Tuesday, March 22, 2011

What "no new spending" actually means

Yesterday, John Key announced that there would be no new spending in this year's budget. In order to meet the costs of the Christchurch earthquake, the government was going to cut everywhere else, reducing its already penurious $800 million allowance for new spending to nothing. Health and education would still get an increase (purely so they can respond to cries of "cuts" with claims that they are spending more money than ever before), but this would come at the expense of savings elsewhere.
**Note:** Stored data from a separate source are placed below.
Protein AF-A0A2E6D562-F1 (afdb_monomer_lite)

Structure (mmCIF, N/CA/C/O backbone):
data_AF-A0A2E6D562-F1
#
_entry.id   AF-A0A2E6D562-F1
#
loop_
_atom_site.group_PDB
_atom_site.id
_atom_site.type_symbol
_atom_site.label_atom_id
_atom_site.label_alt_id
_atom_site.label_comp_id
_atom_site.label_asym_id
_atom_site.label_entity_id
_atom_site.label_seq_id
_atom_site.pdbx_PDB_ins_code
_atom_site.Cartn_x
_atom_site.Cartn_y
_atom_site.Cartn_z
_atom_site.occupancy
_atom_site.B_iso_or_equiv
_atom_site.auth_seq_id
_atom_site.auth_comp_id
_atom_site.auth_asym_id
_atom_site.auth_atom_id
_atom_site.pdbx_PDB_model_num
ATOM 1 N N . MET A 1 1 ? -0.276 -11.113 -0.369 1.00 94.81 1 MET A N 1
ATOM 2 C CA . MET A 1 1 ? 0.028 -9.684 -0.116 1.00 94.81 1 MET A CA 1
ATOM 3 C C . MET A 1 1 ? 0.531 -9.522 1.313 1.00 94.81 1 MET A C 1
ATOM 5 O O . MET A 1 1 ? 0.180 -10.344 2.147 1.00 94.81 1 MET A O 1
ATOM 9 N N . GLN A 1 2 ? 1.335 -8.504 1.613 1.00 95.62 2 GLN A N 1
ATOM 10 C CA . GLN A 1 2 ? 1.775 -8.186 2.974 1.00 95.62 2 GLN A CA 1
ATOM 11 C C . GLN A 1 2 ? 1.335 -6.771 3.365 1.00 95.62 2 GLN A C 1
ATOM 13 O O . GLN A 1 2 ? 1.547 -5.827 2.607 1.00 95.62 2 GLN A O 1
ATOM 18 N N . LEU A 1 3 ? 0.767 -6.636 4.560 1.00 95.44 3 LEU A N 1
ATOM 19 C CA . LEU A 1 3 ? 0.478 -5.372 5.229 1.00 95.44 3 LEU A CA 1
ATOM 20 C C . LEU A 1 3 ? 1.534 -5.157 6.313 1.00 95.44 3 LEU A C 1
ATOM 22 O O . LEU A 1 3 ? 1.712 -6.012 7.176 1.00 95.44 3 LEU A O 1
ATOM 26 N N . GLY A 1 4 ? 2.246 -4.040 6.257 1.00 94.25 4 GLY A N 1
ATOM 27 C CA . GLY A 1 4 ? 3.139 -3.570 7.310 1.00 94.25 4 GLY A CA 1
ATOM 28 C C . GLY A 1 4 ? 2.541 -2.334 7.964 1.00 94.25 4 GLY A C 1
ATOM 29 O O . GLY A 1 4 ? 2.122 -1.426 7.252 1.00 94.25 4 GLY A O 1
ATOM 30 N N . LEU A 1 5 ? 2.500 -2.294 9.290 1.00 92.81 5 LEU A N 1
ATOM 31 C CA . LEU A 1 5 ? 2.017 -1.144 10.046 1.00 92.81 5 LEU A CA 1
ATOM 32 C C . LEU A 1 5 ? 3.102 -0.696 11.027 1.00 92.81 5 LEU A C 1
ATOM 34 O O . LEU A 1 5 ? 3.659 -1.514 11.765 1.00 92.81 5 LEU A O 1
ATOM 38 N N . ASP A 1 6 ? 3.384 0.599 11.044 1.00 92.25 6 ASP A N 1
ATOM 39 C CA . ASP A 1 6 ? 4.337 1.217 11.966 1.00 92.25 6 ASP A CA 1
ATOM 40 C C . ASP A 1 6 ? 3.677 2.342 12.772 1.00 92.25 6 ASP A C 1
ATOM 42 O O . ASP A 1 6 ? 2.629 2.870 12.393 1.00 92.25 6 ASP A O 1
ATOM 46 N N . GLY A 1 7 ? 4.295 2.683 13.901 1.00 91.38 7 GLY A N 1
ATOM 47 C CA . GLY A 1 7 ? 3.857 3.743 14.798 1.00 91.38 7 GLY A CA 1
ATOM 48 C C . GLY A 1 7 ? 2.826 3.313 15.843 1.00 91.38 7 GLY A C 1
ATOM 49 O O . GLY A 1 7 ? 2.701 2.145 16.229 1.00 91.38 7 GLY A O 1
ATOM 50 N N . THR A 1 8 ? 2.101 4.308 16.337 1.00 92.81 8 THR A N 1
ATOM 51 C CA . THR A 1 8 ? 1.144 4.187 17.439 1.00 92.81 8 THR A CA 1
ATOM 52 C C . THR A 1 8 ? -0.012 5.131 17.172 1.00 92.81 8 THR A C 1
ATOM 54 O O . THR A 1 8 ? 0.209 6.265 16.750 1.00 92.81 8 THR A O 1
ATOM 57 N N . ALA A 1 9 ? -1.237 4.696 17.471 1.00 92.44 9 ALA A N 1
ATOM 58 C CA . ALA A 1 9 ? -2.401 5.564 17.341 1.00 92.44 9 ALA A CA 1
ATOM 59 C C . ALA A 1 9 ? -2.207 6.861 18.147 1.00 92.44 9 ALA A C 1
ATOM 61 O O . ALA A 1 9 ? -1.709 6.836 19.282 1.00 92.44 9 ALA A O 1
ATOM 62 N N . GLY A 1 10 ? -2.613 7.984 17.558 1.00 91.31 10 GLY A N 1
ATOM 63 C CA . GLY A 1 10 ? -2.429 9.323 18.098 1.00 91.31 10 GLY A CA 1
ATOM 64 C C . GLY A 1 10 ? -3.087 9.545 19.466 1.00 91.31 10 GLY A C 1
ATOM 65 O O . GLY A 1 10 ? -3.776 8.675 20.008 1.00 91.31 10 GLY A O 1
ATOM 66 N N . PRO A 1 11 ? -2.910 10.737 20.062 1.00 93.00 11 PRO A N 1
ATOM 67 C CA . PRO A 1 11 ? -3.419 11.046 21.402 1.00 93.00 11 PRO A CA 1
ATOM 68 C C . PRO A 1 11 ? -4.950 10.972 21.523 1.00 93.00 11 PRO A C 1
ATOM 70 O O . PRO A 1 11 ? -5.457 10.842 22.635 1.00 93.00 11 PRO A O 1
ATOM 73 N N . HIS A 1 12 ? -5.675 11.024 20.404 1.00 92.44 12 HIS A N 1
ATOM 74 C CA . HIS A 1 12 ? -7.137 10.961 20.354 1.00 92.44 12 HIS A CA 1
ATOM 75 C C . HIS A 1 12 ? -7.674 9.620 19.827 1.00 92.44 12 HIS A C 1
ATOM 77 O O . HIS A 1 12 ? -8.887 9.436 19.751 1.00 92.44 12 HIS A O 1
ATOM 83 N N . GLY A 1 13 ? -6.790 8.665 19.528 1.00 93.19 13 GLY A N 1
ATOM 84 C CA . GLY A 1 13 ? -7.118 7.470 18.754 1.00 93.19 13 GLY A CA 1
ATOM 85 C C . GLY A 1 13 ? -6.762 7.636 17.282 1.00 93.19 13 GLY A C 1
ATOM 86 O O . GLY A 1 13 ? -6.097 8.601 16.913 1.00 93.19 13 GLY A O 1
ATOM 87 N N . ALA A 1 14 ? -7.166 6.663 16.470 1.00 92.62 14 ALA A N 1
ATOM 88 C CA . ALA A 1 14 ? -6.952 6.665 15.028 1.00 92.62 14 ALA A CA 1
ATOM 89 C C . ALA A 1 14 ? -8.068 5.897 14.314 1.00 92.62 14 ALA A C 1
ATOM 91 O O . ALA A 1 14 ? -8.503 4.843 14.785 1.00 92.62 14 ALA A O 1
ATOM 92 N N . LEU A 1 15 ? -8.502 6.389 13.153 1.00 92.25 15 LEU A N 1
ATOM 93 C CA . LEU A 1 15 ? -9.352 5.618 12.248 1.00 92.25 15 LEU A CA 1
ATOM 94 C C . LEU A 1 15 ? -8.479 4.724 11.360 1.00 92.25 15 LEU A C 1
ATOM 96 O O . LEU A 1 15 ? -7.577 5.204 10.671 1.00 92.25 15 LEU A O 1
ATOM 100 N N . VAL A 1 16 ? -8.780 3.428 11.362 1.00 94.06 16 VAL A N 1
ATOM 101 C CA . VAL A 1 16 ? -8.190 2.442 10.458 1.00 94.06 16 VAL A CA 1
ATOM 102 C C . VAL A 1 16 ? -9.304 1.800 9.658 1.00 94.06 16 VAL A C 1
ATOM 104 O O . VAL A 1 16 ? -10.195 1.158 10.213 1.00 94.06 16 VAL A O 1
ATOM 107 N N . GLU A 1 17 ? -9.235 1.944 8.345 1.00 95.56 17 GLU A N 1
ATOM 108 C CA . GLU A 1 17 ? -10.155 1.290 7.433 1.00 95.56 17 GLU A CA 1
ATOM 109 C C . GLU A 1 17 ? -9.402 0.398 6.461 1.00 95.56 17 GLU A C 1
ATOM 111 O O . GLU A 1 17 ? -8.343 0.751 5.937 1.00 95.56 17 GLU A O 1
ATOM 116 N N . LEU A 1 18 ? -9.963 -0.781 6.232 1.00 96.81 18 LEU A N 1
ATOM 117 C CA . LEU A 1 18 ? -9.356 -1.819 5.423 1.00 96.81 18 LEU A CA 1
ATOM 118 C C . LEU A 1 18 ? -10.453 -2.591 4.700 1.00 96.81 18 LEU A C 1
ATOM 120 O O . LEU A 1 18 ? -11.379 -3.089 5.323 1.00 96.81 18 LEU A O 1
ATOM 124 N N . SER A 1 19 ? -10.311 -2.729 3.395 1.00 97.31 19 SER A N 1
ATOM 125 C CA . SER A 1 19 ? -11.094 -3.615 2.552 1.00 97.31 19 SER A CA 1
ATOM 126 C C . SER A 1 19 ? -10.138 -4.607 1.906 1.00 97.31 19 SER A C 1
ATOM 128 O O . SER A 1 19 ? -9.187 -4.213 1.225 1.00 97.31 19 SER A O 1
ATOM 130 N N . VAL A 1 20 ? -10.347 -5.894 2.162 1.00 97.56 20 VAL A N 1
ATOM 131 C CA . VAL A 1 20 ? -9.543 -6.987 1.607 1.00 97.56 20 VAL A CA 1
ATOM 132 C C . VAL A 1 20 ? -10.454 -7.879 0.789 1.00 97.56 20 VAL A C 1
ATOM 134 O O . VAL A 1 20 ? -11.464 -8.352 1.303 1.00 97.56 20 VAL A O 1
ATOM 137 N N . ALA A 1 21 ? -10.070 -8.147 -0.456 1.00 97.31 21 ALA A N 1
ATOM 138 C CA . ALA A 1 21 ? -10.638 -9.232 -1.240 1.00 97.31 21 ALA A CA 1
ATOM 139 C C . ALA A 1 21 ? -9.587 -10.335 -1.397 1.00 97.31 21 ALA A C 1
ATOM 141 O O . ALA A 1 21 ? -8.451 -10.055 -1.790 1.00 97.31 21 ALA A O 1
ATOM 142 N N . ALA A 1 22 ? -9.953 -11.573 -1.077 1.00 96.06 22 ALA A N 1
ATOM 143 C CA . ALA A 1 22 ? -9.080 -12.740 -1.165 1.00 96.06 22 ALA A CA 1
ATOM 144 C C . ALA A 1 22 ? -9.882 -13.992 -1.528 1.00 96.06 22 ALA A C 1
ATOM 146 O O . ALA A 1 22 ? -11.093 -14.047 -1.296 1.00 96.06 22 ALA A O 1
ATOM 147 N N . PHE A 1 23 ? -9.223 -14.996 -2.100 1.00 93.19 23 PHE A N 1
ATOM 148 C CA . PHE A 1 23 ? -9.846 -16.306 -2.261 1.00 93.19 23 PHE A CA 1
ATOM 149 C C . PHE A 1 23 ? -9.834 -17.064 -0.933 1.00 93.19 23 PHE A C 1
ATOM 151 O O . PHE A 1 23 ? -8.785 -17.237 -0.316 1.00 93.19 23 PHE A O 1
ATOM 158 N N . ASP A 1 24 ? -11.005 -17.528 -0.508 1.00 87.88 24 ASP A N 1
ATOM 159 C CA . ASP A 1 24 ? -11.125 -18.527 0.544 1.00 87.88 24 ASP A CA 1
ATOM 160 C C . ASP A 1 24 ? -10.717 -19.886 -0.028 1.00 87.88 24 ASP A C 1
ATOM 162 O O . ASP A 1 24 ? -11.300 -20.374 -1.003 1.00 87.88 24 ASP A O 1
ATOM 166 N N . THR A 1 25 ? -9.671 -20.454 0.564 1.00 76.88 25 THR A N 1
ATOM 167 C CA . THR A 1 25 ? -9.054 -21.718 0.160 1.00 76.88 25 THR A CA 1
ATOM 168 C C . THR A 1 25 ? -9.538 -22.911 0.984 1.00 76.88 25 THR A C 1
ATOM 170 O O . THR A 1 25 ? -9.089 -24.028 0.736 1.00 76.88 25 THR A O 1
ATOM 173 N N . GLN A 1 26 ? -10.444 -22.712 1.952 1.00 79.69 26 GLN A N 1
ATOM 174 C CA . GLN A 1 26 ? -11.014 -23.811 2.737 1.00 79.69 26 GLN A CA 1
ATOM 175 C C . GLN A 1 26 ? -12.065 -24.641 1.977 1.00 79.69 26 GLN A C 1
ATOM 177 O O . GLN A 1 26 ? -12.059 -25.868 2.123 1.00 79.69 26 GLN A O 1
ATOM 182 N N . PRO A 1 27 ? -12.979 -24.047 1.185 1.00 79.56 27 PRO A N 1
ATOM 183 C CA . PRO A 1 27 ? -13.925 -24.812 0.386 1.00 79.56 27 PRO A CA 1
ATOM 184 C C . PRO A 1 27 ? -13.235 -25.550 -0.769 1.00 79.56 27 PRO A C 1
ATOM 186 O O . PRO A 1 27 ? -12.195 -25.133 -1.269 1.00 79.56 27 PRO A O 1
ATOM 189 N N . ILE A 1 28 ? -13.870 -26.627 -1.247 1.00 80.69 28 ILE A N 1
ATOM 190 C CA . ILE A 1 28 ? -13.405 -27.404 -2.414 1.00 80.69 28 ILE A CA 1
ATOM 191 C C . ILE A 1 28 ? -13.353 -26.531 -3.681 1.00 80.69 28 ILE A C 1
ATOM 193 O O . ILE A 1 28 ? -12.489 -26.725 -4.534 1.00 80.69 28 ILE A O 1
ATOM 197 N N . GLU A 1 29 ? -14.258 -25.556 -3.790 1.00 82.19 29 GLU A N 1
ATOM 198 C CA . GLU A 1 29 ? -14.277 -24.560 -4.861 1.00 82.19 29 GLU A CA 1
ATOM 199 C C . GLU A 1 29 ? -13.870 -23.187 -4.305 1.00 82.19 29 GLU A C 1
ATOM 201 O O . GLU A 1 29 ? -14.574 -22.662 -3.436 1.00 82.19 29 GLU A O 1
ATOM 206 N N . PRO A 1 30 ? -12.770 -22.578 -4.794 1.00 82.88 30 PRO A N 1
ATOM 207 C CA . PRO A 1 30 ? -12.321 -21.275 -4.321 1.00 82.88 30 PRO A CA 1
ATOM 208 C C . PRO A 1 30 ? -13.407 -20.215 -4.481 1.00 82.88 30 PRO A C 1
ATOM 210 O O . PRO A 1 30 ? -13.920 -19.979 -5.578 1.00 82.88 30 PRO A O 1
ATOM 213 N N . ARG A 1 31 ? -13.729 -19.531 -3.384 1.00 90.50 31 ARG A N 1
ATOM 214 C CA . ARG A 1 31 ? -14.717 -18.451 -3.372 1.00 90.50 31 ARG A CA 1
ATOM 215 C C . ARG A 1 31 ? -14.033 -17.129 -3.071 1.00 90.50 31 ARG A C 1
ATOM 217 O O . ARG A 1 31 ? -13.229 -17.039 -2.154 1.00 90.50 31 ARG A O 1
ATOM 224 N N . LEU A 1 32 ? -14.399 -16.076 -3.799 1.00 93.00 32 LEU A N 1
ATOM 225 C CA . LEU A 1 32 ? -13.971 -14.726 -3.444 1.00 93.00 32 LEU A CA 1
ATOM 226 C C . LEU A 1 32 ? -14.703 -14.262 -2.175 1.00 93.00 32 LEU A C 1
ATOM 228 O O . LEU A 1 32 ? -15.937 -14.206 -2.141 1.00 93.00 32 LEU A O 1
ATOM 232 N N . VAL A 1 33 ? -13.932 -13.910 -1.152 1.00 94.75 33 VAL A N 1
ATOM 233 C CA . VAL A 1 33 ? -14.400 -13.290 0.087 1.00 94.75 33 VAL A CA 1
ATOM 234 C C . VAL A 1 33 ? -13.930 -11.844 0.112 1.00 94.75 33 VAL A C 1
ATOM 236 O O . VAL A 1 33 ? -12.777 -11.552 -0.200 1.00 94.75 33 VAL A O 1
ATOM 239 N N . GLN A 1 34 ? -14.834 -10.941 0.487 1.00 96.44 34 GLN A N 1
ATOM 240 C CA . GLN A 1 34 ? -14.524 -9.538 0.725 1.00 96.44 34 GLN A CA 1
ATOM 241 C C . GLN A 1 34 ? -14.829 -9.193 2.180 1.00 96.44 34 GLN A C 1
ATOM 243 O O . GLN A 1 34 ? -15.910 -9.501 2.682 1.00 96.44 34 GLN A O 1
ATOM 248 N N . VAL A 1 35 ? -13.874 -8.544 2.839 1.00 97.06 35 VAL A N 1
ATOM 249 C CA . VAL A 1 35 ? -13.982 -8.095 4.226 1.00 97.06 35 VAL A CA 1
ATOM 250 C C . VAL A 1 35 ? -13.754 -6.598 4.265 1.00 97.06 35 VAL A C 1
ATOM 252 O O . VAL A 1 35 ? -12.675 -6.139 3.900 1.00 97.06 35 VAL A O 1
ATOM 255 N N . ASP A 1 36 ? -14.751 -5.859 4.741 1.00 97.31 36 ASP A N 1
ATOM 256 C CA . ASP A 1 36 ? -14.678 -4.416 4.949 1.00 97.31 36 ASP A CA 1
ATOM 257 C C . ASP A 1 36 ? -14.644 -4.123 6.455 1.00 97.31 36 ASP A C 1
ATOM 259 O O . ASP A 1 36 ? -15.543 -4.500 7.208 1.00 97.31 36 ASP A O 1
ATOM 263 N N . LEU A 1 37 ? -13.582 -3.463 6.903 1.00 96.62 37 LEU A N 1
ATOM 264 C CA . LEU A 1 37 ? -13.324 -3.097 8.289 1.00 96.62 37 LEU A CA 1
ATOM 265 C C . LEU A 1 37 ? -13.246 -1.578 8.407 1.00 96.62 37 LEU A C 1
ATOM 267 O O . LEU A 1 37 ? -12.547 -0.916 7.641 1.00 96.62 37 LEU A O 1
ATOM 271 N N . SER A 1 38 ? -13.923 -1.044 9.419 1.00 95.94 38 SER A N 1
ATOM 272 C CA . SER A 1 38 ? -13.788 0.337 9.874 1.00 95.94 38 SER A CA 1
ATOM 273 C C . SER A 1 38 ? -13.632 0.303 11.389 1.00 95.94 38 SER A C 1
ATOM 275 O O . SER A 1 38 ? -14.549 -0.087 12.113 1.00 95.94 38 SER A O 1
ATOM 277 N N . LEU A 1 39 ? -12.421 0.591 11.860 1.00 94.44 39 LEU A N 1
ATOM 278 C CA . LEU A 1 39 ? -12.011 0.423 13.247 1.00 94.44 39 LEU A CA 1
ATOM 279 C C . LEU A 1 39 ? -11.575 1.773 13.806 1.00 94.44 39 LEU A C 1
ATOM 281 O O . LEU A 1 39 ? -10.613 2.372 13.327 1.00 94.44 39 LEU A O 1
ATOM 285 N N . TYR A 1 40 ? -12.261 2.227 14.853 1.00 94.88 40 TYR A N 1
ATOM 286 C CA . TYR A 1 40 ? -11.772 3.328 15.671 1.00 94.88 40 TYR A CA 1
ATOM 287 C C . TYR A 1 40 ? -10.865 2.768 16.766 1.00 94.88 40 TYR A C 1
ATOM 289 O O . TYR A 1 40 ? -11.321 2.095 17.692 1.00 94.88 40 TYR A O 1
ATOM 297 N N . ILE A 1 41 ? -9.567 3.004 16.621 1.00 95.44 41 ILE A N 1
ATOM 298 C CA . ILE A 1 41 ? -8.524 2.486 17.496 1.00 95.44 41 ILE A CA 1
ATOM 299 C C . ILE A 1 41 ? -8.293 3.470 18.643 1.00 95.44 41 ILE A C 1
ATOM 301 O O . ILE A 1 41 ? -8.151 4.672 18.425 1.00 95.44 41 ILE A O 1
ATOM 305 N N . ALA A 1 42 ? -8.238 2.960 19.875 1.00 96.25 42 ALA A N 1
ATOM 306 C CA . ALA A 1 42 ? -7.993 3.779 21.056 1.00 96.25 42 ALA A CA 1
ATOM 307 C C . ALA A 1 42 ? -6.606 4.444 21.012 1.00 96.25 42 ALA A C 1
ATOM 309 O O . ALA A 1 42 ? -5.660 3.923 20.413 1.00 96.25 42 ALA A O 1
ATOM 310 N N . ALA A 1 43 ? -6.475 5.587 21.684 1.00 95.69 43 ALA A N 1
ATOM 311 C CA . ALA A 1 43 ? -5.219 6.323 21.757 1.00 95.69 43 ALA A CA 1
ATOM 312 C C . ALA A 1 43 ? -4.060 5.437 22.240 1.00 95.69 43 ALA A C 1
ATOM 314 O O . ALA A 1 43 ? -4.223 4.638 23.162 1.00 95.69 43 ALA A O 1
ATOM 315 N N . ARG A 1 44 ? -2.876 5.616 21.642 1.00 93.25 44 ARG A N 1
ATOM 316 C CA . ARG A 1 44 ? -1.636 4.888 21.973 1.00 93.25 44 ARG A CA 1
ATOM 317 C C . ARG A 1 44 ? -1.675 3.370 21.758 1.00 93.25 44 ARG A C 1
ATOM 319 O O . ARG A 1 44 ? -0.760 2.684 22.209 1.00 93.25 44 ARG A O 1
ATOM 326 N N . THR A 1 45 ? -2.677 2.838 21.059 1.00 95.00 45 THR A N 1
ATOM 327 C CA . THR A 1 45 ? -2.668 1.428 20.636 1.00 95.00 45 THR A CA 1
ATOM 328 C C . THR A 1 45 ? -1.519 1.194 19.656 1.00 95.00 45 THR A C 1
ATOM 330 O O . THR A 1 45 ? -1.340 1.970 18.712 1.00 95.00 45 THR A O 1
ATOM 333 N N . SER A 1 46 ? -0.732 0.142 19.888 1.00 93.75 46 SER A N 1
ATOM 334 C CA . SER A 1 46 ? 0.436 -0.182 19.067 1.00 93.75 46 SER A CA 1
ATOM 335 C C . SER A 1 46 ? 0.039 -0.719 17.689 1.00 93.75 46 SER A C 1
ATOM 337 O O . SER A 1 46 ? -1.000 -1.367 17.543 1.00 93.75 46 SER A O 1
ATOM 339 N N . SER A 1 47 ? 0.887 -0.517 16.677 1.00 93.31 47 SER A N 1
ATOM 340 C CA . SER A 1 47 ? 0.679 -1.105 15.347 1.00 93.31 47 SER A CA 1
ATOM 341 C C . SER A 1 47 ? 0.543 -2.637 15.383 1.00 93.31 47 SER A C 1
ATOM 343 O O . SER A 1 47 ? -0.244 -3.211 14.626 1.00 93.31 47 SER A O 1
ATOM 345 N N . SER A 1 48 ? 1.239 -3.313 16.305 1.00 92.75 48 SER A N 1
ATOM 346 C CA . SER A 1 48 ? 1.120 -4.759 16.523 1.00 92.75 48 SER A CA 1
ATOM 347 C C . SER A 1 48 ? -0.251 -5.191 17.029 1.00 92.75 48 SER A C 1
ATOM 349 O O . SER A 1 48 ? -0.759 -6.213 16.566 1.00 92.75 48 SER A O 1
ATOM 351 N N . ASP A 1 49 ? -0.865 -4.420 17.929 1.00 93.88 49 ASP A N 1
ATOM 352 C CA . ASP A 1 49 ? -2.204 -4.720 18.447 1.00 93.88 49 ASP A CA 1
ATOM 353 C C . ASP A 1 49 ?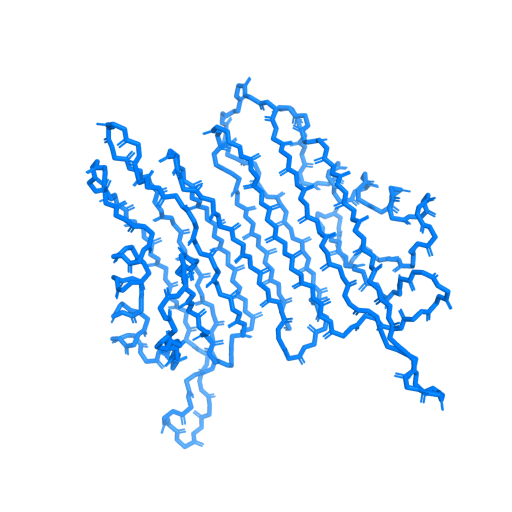 -3.270 -4.455 17.382 1.00 93.88 49 ASP A C 1
ATOM 355 O O . ASP A 1 49 ? -4.195 -5.250 17.210 1.00 93.88 49 ASP A O 1
ATOM 359 N N . VAL A 1 50 ? -3.109 -3.378 16.604 1.00 94.31 50 VAL A N 1
ATOM 360 C CA . VAL A 1 50 ? -3.995 -3.078 15.470 1.00 94.31 50 VAL A CA 1
ATOM 361 C C . VAL A 1 50 ? -3.946 -4.204 14.439 1.00 94.31 50 VAL A C 1
ATOM 363 O O . VAL A 1 50 ? -4.996 -4.692 14.019 1.00 94.31 50 VAL A O 1
ATOM 366 N N . LEU A 1 51 ? -2.753 -4.677 14.061 1.00 94.56 51 LEU A N 1
ATOM 367 C CA . LEU A 1 51 ? -2.632 -5.803 13.134 1.00 94.56 51 LEU A CA 1
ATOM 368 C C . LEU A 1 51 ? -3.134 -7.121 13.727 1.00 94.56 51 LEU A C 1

Over on The Standard, Marty G analyses what this means for other government spending. And the answer is that it is dire. Depending on what is locked in, the remaining departments are looking at cuts of between 18 and 32 percent. That means shutting down between a fifth and a third of their current services, sacking between a fifth and a third of their staff. We haven't seen this sort of slash and burn exercise since the 90's, last time National was in power. In fact, even Ruth Richardson's infamous "Mother of all Budgets" didn't do this. What we're looking at here is a truly radical exercise, using a natural disaster as an excuse for a wholesale attack on core government services. Meanwhile, of course, the rich's tax cuts remain sacrosanct. So, rather than the burden being shared equitably, it'll be the poor who will pay for the earthquake, while people like John Key sip champagne and laugh.